The exception to this rule is unsweetened Greek yogurt, which can be enjoyed in moderation.
Cottage cheese, on the other hand, is higher in fat and protein but contains fewer than 3 grams of sugars per 100 gram serving.
Similar to cottage cheese, there are some other low-carb dairy products you can enjoy like cheddar, feta, and mozzarella cheese, as well as butter, cream cheese, and sour cream.
Research on Cottage Cheese and Type 2 Diabetes
Foods like cottage cheese are sometimes avoided because they contain saturated fats. After all, saturated fats are bad for you because they cause heart disease, right?
The war against fats, particularly saturated fats, has raged for too long! It’s time to bring the cultural fears about fat and cardiovascular disease into perspective and listen to what the scientific research has to say about it.
Let’s start by recognizing that the case against saturated fat isn’t totally unfounded.
For example, the results of a 2015 literature review showed that a reduction in saturated fat intake could result in a small decrease in a person’s risk of cardiovascular disease. The implication that many people draw from this study is that saturated fat is the cause of heart disease, but this isn’t necessarily true.
Studies like that one help keep the “low-fat diet” message in the public sphere, but this isn’t the whole story. In fact, studies that connect dietary fat to cardiovascular disease are actually in the minority and there are many studies that debunk this old claim.
A 2012 study found no statistically significant connection between saturated fat intake and increased risk of cardiovascular disease. In fact, they found that a higher intake of saturated fat from dairy sources was associated with a lower risk of cardiovascular disease!
An even more recent study (2016) that included over 35,000 participants found that consuming dairy products high in saturated fats was not associated with a higher risk of ischemic heart disease.
Further, a 2015 study concluded that diets that include cheese as a primary source of saturated fats were less atherogenic (heart disease causing) than low-fat, high carbohydrate diets.

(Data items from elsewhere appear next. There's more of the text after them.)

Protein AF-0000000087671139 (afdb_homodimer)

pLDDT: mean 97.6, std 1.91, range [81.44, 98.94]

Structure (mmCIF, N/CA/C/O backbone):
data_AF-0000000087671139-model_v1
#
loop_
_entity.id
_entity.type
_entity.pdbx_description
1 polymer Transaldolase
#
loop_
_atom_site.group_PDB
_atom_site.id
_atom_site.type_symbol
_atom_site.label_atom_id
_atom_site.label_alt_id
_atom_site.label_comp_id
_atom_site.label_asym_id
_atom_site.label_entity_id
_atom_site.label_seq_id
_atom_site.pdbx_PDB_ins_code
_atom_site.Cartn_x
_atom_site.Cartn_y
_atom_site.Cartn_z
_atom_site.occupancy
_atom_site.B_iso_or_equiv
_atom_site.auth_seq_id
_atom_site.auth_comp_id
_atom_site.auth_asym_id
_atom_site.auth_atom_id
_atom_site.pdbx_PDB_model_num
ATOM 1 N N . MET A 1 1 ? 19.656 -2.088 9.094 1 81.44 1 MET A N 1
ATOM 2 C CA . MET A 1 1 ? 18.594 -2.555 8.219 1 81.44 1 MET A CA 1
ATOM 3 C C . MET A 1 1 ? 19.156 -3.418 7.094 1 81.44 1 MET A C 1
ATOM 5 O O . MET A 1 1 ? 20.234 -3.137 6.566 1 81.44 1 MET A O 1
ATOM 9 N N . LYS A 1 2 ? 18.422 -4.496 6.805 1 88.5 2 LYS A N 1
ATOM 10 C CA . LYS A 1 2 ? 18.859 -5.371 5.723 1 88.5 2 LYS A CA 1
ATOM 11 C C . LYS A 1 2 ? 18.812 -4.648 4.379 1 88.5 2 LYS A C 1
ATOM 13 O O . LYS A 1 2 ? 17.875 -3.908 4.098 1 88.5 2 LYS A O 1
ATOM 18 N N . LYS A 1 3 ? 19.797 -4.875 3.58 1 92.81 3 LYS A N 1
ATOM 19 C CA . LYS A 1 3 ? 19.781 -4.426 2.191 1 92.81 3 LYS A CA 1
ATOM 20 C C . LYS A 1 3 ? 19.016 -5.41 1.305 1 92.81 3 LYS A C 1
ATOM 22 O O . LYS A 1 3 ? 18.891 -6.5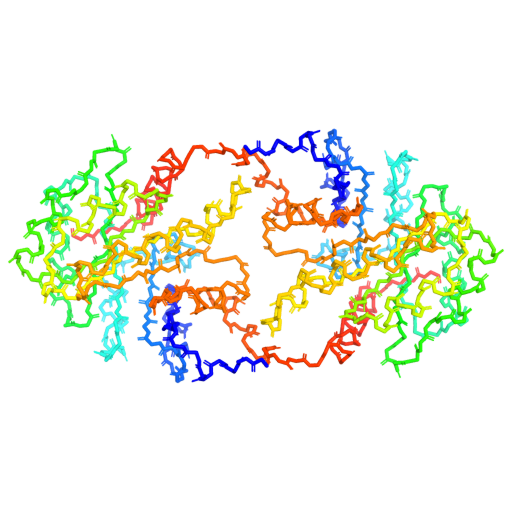9 1.643 1 92.81 3 LYS A O 1
ATOM 27 N N . VAL A 1 4 ? 18.531 -4.934 0.201 1 94.31 4 VAL A N 1
ATOM 28 C CA . VAL A 1 4 ? 17.75 -5.75 -0.72 1 94.31 4 VAL A CA 1
ATOM 29 C C . VAL A 1 4 ? 18.562 -6.98 -1.134 1 94.31 4 VAL A C 1
ATOM 31 O O . VAL A 1 4 ? 18.016 -8.086 -1.194 1 94.31 4 VAL A O 1
ATOM 34 N N . GLU A 1 5 ? 19.859 -6.801 -1.355 1 92.25 5 GLU A N 1
ATOM 35 C CA . GLU A 1 5 ? 20.734 -7.871 -1.827 1 92.25 5 GLU A CA 1
ATOM 36 C C . GLU A 1 5 ? 20.906 -8.953 -0.762 1 92.25 5 GLU A C 1
ATOM 38 O O . GLU A 1 5 ? 21.328 -10.07 -1.066 1 92.25 5 GLU A O 1
ATOM 43 N N . ASP A 1 6 ? 20.641 -8.586 0.456 1 95.38 6 ASP A N 1
ATOM 44 C CA . ASP A 1 6 ? 20.875 -9.508 1.567 1 95.38 6 ASP A CA 1
ATOM 45 C C . ASP A 1 6 ? 19.594 -10.273 1.908 1 95.38 6 ASP A C 1
ATOM 47 O O . ASP A 1 6 ? 19.594 -11.133 2.785 1 95.38 6 ASP A O 1
ATOM 51 N N . LEU A 1 7 ? 18.5 -9.969 1.23 1 97.31 7 LEU A N 1
ATOM 52 C CA . LEU A 1 7 ? 17.234 -10.641 1.495 1 97.31 7 LEU A CA 1
ATOM 53 C C . LEU A 1 7 ? 17.281 -12.094 1.036 1 97.31 7 LEU A C 1
ATOM 55 O O . LEU A 1 7 ? 17.891 -12.406 0.013 1 97.31 7 LEU A O 1
ATOM 59 N N . LYS A 1 8 ? 16.656 -12.93 1.799 1 98.06 8 LYS A N 1
ATOM 60 C CA . LYS A 1 8 ? 16.547 -14.344 1.438 1 98.06 8 LYS A CA 1
ATOM 61 C C . LYS A 1 8 ? 15.305 -14.594 0.586 1 98.06 8 LYS A C 1
ATOM 63 O O . LYS A 1 8 ? 15.289 -15.508 -0.242 1 98.06 8 LYS A O 1
ATOM 68 N N . VAL A 1 9 ? 14.258 -13.812 0.876 1 98.75 9 VAL A N 1
ATOM 69 C CA . VAL A 1 9 ? 13.047 -13.93 0.077 1 98.75 9 VAL A CA 1
ATOM 70 C C . VAL A 1 9 ? 13.352 -13.617 -1.385 1 98.75 9 VAL A C 1
ATOM 72 O O . VAL A 1 9 ? 14.078 -12.664 -1.681 1 98.75 9 VAL A O 1
ATOM 75 N N . GLN A 1 10 ? 12.867 -14.453 -2.277 1 98.81 10 GLN A N 1
ATOM 76 C CA . GLN A 1 10 ? 13.008 -14.18 -3.703 1 98.81 10 GLN A CA 1
ATOM 77 C C . GLN A 1 10 ? 11.969 -13.164 -4.176 1 98.81 10 GLN A C 1
ATOM 79 O O . GLN A 1 10 ? 10.773 -13.328 -3.93 1 98.81 10 GLN A O 1
ATOM 84 N N . ILE A 1 11 ? 12.438 -12.141 -4.828 1 98.88 11 ILE A N 1
ATOM 85 C CA . ILE A 1 11 ? 11.531 -11.133 -5.355 1 98.88 11 ILE A CA 1
ATOM 86 C C . ILE A 1 11 ? 11.188 -11.453 -6.809 1 98.88 11 ILE A C 1
ATOM 88 O O . ILE A 1 11 ? 12.078 -11.57 -7.652 1 98.88 11 ILE A O 1
ATOM 92 N N . PHE A 1 12 ? 9.922 -11.703 -7.078 1 98.94 12 PHE A N 1
ATOM 93 C CA . PHE A 1 12 ? 9.391 -11.82 -8.43 1 98.94 12 PHE A CA 1
ATOM 94 C C . PHE A 1 12 ? 8.75 -10.516 -8.875 1 98.94 12 PHE A C 1
ATOM 96 O O . PHE A 1 12 ? 8.188 -9.781 -8.062 1 98.94 12 PHE A O 1
ATOM 103 N N . ALA A 1 13 ? 8.906 -10.18 -10.148 1 98.75 13 ALA A N 1
ATOM 104 C CA . ALA A 1 13 ? 8.227 -9.023 -10.727 1 98.75 13 ALA A CA 1
ATOM 105 C C . ALA A 1 13 ? 6.895 -9.43 -11.359 1 98.75 13 ALA A C 1
ATOM 107 O O . ALA A 1 13 ? 6.836 -10.367 -12.156 1 98.75 13 ALA A O 1
ATOM 108 N N . ASP A 1 14 ? 5.855 -8.742 -10.969 1 98.44 14 ASP A N 1
ATOM 109 C CA . ASP A 1 14 ? 4.516 -8.984 -11.5 1 98.44 14 ASP A CA 1
ATOM 110 C C . ASP A 1 14 ? 4.156 -7.949 -12.562 1 98.44 14 ASP A C 1
ATOM 112 O O . ASP A 1 14 ? 3.861 -6.797 -12.242 1 98.44 14 ASP A O 1
ATOM 116 N N . GLY A 1 15 ? 4.188 -8.281 -13.805 1 96.38 15 GLY A N 1
ATOM 117 C CA . GLY A 1 15 ? 3.934 -7.371 -14.906 1 96.38 15 GLY A CA 1
ATOM 118 C C . GLY A 1 15 ? 3.34 -8.062 -16.125 1 96.38 15 GLY A C 1
ATOM 119 O O . GLY A 1 15 ? 3.195 -9.289 -16.141 1 96.38 15 GLY A O 1
ATOM 120 N N . ALA A 1 16 ? 2.898 -7.273 -17.109 1 96.5 16 ALA A N 1
ATOM 121 C CA . ALA A 1 16 ? 2.205 -7.875 -18.25 1 96.5 16 ALA A CA 1
ATOM 122 C C . ALA A 1 16 ? 2.576 -7.176 -19.547 1 96.5 16 ALA A C 1
ATOM 124 O O . ALA A 1 16 ? 1.908 -7.355 -20.562 1 96.5 16 ALA A O 1
ATOM 125 N N . ASP A 1 17 ? 3.498 -6.297 -19.516 1 95.44 17 ASP A N 1
ATOM 126 C CA . ASP A 1 17 ? 4.016 -5.715 -20.75 1 95.44 17 ASP A CA 1
ATOM 127 C C . ASP A 1 17 ? 5.48 -6.078 -20.969 1 95.44 17 ASP A C 1
ATOM 129 O O . ASP A 1 17 ? 6.266 -6.094 -20.016 1 95.44 17 ASP A O 1
ATOM 133 N N . LYS A 1 18 ? 5.805 -6.379 -22.219 1 95.94 18 LYS A N 1
ATOM 134 C CA . LYS A 1 18 ? 7.102 -6.961 -22.562 1 95.94 18 LYS A CA 1
ATOM 135 C C . LYS A 1 18 ? 8.242 -6.043 -22.109 1 95.94 18 LYS A C 1
ATOM 137 O O . LYS A 1 18 ? 9.203 -6.496 -21.484 1 95.94 18 LYS A O 1
ATOM 142 N N . ALA A 1 19 ? 8.148 -4.742 -22.438 1 96.5 19 ALA A N 1
ATOM 143 C CA . ALA A 1 19 ? 9.211 -3.803 -22.109 1 96.5 19 ALA A CA 1
ATOM 144 C C . ALA A 1 19 ? 9.461 -3.775 -20.594 1 96.5 19 ALA A C 1
ATOM 146 O O . ALA A 1 19 ? 10.609 -3.865 -20.156 1 96.5 19 ALA A O 1
ATOM 147 N N . GLY A 1 20 ? 8.414 -3.656 -19.797 1 96.75 20 GLY A N 1
ATOM 148 C CA . GLY A 1 20 ? 8.531 -3.648 -18.344 1 96.75 20 GLY A CA 1
ATOM 149 C C . GLY A 1 20 ? 9.062 -4.953 -17.781 1 96.75 20 GLY A C 1
ATOM 150 O O . GLY A 1 20 ? 9.875 -4.953 -16.859 1 96.75 20 GLY A O 1
ATOM 151 N N . MET A 1 21 ? 8.602 -6.059 -18.344 1 97.81 21 MET A N 1
ATOM 152 C CA . MET A 1 21 ? 9.055 -7.367 -17.891 1 97.81 21 MET A CA 1
ATOM 153 C C . MET A 1 21 ? 10.547 -7.547 -18.172 1 97.81 21 MET A C 1
ATOM 155 O O . MET A 1 21 ? 11.281 -8.039 -17.312 1 97.81 21 MET A O 1
ATOM 159 N N . LEU A 1 22 ? 10.984 -7.109 -19.297 1 97.94 22 LEU A N 1
ATOM 160 C CA . LEU A 1 22 ? 12.391 -7.242 -19.656 1 97.94 22 LEU A CA 1
ATOM 161 C C . LEU A 1 22 ? 13.258 -6.316 -18.812 1 97.94 22 LEU A C 1
ATOM 163 O O . LEU A 1 22 ? 14.375 -6.668 -18.438 1 97.94 22 LEU A O 1
ATOM 167 N N . GLU A 1 23 ? 12.75 -5.133 -18.547 1 97.62 23 GLU A N 1
ATOM 168 C CA . GLU A 1 23 ? 13.445 -4.215 -17.641 1 97.62 23 GLU A CA 1
ATOM 169 C C . GLU A 1 23 ? 13.664 -4.848 -16.281 1 97.62 23 GLU A C 1
ATOM 171 O O . GLU A 1 23 ? 14.766 -4.785 -15.727 1 97.62 23 GLU A O 1
ATOM 176 N N . MET A 1 24 ? 12.617 -5.426 -15.734 1 97.5 24 MET A N 1
ATOM 177 C CA . MET A 1 24 ? 12.719 -6.062 -14.422 1 97.5 24 MET A CA 1
ATOM 178 C C . MET A 1 24 ? 13.609 -7.297 -14.484 1 97.5 24 MET A C 1
ATOM 180 O O . MET A 1 24 ? 14.422 -7.527 -13.586 1 97.5 24 MET A O 1
ATOM 184 N N . TYR A 1 25 ? 13.445 -8.062 -15.57 1 97.81 25 TYR A N 1
ATOM 185 C CA . TYR A 1 25 ? 14.258 -9.266 -15.781 1 97.81 25 TYR A CA 1
ATOM 186 C C . TYR A 1 25 ? 15.742 -8.938 -15.703 1 97.81 25 TYR A C 1
ATOM 188 O O . TYR A 1 25 ? 16.531 -9.742 -15.203 1 97.81 25 TYR A O 1
ATOM 196 N N . ALA A 1 26 ? 16.141 -7.785 -16.141 1 97.56 26 ALA A N 1
ATOM 197 C CA . ALA A 1 26 ? 17.547 -7.375 -16.203 1 97.56 26 ALA A CA 1
ATOM 198 C C . ALA A 1 26 ? 18.094 -7.051 -14.82 1 97.56 26 ALA A C 1
ATOM 200 O O . ALA A 1 26 ? 19.312 -6.977 -14.633 1 97.56 26 ALA A O 1
ATOM 201 N N . LYS A 1 27 ? 17.234 -6.82 -13.844 1 96.62 27 LYS A N 1
ATOM 202 C CA . LYS A 1 27 ? 17.672 -6.5 -12.492 1 96.62 27 LYS A CA 1
ATOM 203 C C . LYS A 1 27 ? 18.125 -7.754 -11.75 1 96.62 27 LYS A C 1
ATOM 205 O O . LYS A 1 27 ? 17.391 -8.742 -11.672 1 96.62 27 LYS A O 1
ATOM 210 N N . PRO A 1 28 ? 19.266 -7.668 -11.18 1 95.56 28 PRO A N 1
ATOM 211 C CA . PRO A 1 28 ? 19.828 -8.859 -10.547 1 95.56 28 PRO A CA 1
ATOM 212 C C . PRO A 1 28 ? 19 -9.367 -9.375 1 95.56 28 PRO A C 1
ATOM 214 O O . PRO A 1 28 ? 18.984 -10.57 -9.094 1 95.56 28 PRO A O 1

In this study, participants were placed on either a “high cheese diet,” a “high meat diet,” or a “dairy-free, low-fat, high carbohydrate diet.” After a two-week period, the high-cheese diet increased HDL “good” cholesterol by 5%, it increased apo A-I concentrations by 8%, and it decreased apo B/apo A-I ratios by 5% in comparison to the dairy-free, high-carb diet. All these changes seen in the high-cheese diet group are associated with a lower risk of cardiovascular disease.
In conclusion, it’s safe to say that most of the research is on the side of cheese, so don’t be afraid to enjoy full-fat dairy products like cottage cheese in your diet.
The Many Ways to Enjoy Cottage Cheese!
Cottage cheese is super versatile and can be incorporated into almost any kind of dish for any time of day.
Here are 6 ideas to get you started:
- Top a serving of cottage cheese with a small handful of low-carb berries and a sprinkle of stevia for sweetness. This can be a great replacement for traditional yogurts that are full of sugar.
- Blend a few tablespoons of it into a green smoothie to add satiating protein and an extra creamy texture.
- Cottage cheese makes a wonderful cream base for dressings, and it will add hearty fat and protein to a green salad!
- It also works as a thick, creamy base for a variety of sauces that can be poured over roasted vegetables or low-carb pasta.
- Mix it with eggs for a fresh take on a classic breakfast omelet.
- Stir herbs and spices into cottage cheese to make a flavorful dipping sauce. Pair it with raw vegetables for a healthy and filling snack!
What about you? Do you have other ideas on how to include cottage cheese in recipes and meals?